After viewing the photos please take the opportunity to vote for your favorite. Good luck to all. If there are any questions please let us know. 

The polls will be open for the next seven days.


----------



## Corry

Wow...tough choice.  Man I wish my computer hadn't gone down two days ago.  All I have now is the computer at work, so I couldn't submit!


----------



## Artemis

Im not saying which is mine, but I have no chance, some damn good photos here.


----------



## Sk8man

i vote for ##

- aha! a first clue! it's a 2 digits number!
- no it's not, it could be also 0#...
- hmm... complicated...


----------



## vonnagy

damn, this is one of the best turnouts i've seen! good work photographers!


----------



## vonnagy

funny, i think i've seen a couple of the pics here posted before, albeit a while ago. i also recognise a couple of the photographers by their style/themes 8)


----------



## Artemis

LOL..All i recognize is talent, and lack of in my case hehehe  good work everyone


----------



## Lula

Wow :shock: Some many good pics.......

Great


----------



## mentos_007

yeah I agree!
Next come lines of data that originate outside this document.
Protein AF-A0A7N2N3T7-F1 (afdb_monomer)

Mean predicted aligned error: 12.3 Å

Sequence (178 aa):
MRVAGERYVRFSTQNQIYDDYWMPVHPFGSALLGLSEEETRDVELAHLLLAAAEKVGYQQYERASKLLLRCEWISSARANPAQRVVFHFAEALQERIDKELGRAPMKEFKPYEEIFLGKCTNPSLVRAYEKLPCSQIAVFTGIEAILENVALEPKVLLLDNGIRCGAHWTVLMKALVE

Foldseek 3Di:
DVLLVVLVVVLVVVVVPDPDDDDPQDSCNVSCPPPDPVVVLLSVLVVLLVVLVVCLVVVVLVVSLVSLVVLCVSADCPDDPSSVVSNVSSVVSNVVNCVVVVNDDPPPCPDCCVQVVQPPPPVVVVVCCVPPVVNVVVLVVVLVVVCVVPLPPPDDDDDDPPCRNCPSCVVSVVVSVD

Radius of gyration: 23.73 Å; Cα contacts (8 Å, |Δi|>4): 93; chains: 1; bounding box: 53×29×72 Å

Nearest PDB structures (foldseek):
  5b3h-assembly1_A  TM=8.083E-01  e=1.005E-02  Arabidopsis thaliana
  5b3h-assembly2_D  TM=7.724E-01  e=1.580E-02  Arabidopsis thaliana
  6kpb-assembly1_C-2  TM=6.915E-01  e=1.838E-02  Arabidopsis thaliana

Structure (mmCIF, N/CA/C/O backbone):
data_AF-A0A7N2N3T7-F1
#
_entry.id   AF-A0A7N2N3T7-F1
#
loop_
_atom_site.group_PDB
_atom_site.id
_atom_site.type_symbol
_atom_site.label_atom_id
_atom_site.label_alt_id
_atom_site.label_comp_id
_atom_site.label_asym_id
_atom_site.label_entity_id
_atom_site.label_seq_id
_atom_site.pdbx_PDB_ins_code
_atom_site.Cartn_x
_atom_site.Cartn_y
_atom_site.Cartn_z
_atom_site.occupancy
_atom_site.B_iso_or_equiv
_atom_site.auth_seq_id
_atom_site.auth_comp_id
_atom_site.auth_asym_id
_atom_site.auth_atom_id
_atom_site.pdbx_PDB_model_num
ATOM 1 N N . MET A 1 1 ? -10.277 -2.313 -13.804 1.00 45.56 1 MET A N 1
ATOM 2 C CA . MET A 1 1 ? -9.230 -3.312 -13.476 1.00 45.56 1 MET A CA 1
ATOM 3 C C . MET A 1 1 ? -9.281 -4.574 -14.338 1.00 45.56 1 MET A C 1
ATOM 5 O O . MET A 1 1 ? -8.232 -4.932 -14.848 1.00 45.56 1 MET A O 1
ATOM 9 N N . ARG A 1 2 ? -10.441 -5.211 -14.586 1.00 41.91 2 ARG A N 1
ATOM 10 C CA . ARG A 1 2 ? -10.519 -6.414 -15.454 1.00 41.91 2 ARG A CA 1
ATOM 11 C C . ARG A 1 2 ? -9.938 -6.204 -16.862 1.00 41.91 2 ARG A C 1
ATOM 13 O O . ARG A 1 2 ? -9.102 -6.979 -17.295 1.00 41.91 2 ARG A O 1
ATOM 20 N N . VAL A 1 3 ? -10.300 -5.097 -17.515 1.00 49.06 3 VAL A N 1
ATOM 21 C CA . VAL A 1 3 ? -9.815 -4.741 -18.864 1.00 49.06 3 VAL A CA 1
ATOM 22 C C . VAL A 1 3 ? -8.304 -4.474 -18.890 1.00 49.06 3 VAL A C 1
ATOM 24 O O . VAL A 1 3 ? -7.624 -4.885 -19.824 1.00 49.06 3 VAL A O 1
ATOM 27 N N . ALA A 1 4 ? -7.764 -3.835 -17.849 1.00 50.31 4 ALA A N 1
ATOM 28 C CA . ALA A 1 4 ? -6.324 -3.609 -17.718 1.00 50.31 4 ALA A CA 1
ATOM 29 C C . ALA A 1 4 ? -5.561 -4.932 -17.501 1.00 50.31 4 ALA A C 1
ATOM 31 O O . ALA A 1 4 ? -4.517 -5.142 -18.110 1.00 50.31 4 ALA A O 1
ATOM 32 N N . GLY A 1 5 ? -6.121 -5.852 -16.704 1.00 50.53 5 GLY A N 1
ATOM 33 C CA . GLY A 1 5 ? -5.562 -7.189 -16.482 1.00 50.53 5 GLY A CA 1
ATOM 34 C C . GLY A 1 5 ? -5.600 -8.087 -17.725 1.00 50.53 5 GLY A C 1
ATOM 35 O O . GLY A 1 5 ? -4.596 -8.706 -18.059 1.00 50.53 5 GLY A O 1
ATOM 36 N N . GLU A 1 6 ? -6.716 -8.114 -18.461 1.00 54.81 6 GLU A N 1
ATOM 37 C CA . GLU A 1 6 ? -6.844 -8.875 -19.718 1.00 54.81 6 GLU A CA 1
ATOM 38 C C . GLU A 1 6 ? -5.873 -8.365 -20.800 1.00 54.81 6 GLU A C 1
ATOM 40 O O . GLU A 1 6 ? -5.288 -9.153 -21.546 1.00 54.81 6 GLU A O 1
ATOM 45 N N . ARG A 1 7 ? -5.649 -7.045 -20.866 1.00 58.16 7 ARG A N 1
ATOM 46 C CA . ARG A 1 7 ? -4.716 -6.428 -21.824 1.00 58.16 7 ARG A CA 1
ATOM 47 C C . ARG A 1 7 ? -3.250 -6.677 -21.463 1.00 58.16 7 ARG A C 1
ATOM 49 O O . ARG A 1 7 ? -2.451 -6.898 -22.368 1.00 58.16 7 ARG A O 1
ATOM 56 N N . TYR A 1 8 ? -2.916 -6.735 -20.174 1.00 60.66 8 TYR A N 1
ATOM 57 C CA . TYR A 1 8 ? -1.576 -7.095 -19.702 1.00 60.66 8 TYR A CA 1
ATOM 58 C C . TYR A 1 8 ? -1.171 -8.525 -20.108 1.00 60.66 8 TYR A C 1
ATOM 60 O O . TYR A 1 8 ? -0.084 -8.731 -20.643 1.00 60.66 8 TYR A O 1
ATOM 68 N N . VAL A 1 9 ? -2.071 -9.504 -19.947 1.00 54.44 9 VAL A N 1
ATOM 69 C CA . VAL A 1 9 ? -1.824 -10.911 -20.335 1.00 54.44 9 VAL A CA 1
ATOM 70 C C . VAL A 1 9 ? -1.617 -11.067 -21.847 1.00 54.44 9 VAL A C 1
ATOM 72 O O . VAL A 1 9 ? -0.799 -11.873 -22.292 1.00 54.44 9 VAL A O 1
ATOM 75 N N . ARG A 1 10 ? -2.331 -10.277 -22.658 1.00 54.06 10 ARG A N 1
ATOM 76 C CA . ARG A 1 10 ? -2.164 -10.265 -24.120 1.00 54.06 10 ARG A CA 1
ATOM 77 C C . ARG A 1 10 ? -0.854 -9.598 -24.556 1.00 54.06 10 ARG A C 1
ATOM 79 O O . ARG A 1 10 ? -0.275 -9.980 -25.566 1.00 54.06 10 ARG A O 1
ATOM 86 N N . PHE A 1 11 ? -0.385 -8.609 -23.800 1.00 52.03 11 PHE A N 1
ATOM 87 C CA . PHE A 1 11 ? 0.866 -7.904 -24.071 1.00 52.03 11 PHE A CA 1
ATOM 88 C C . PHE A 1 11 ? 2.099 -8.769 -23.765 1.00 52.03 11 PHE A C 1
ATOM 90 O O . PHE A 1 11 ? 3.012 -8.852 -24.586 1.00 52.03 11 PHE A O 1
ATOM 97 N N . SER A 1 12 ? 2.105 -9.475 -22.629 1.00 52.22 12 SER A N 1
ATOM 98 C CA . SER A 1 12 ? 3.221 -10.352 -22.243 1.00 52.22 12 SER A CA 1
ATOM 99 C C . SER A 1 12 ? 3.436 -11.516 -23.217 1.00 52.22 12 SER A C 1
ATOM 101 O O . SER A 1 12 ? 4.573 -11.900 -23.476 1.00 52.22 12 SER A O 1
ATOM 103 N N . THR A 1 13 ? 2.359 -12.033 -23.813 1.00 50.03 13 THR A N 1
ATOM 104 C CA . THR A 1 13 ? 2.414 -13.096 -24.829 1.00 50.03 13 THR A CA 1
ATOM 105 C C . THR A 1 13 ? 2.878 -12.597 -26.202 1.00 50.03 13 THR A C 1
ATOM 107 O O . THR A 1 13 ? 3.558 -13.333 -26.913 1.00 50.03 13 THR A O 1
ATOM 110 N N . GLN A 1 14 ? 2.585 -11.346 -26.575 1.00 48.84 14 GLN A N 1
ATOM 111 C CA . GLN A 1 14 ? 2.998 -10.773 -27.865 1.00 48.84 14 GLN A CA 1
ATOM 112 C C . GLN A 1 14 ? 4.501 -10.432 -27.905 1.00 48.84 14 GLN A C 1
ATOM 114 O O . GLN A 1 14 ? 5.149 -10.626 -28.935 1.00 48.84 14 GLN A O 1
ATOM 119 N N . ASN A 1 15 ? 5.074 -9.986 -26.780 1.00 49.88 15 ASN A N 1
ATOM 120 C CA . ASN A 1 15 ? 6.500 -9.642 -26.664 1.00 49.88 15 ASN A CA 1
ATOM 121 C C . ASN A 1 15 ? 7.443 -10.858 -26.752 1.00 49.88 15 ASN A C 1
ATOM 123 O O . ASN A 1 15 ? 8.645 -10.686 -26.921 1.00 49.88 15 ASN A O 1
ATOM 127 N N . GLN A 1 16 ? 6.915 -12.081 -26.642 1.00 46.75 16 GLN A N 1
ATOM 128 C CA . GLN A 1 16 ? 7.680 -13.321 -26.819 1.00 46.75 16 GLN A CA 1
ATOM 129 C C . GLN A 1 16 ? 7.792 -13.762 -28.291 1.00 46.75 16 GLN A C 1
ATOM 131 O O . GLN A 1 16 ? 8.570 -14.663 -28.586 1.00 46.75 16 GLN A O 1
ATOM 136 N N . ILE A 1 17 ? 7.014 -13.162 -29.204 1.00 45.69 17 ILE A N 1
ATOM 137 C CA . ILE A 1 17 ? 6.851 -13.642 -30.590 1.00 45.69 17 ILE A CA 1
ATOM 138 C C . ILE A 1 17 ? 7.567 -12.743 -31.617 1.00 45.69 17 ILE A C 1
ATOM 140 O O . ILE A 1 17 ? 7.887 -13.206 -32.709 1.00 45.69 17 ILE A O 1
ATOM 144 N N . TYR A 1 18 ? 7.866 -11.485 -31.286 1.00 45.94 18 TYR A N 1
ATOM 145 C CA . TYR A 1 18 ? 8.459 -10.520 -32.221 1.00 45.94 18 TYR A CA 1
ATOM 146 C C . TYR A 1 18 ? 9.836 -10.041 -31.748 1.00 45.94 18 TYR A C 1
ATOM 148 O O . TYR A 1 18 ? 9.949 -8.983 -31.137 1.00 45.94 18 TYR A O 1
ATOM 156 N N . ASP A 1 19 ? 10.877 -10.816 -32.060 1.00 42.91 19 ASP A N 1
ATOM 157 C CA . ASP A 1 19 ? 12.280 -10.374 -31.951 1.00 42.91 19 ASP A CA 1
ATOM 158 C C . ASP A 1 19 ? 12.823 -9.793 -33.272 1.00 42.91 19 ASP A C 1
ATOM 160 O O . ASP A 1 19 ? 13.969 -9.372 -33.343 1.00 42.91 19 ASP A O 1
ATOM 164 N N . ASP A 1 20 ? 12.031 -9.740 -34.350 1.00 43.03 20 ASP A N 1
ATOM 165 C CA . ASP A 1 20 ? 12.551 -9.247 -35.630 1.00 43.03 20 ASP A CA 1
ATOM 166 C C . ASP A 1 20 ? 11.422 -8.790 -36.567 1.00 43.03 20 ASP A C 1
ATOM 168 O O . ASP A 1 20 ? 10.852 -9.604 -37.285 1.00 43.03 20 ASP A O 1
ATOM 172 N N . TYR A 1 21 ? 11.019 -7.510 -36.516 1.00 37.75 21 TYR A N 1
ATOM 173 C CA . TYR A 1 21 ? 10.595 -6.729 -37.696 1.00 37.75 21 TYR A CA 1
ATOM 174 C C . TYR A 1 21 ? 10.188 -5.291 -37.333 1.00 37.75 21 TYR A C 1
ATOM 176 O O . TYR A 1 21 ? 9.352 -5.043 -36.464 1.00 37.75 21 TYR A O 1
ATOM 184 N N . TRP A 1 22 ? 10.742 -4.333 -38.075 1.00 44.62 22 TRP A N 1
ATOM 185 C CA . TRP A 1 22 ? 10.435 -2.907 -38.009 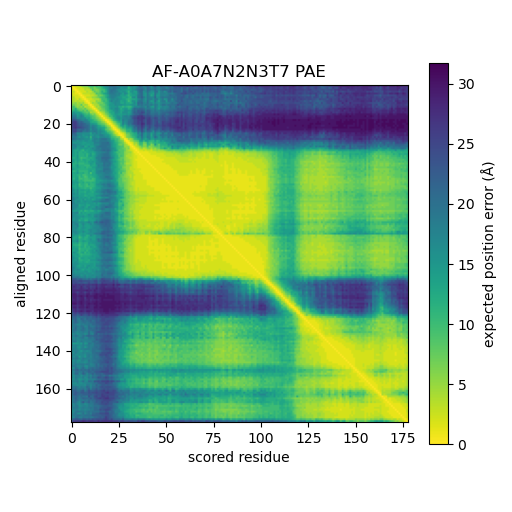1.00 44.62 22 TRP A CA 1
ATOM 186 C C . TRP A 1 22 ? 9.036 -2.604 -38.568 1.00 44.62 22 TRP A C 1
ATOM 188 O O . TRP A 1 22 ? 8.831 -2.591 -39.780 1.00 44.62 22 TRP A O 1
ATOM 198 N N . MET A 1 23 ? 8.081 -2.286 -37.694 1.00 36.53 23 MET A N 1
ATOM 199 C CA . MET A 1 23 ? 6.821 -1.624 -38.053 1.00 36.53 23 MET A CA 1
ATOM 200 C C . MET A 1 23 ? 6.691 -0.355 -37.195 1.00 36.53 23 MET A C 1
ATOM 202 O O . MET A 1 23 ? 6.980 -0.423 -36.001 1.00 36.53 23 MET A O 1
ATOM 206 N N . PRO A 1 24 ? 6.250 0.803 -37.731 1.00 39.97 24 PRO A N 1
ATOM 207 C CA . PRO A 1 24 ? 6.171 2.064 -36.983 1.00 39.97 24 PRO A CA 1
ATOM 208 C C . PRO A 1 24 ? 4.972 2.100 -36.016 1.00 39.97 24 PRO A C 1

Loads of great shots - and yes, I see some pictures that look quite simmilar to the ones posted here before...


----------



## 2Stupid2Duck

I was just happy to see mine posted. I know there was no "cull to 20" this month, but it was still kinda nice.


----------



## mentos_007

vote for me, vote for me huhuh  kidding


----------



## MDowdey

well im not kidding!! vote for mine!!!! ive never won anything in my life!


m d


----------



## mentos_007

hey! So if we are talking in this way:
VOTE FOR MENTOS!

MENTOS FOR WINNER


----------



## MDowdey

yeah she would make a better winner than me anyways  



vote for mentos!
"the fresh maker"

md


----------



## BLS

Okay, I give up.  How do I view the entires?

I hope the answer is complicated so I won't feel so dumb.


----------



## MDowdey

BLS said:
			
		

> Okay, I give up.  How do I view the entires?
> 
> I hope the answer is complicated so I won't feel so dumb.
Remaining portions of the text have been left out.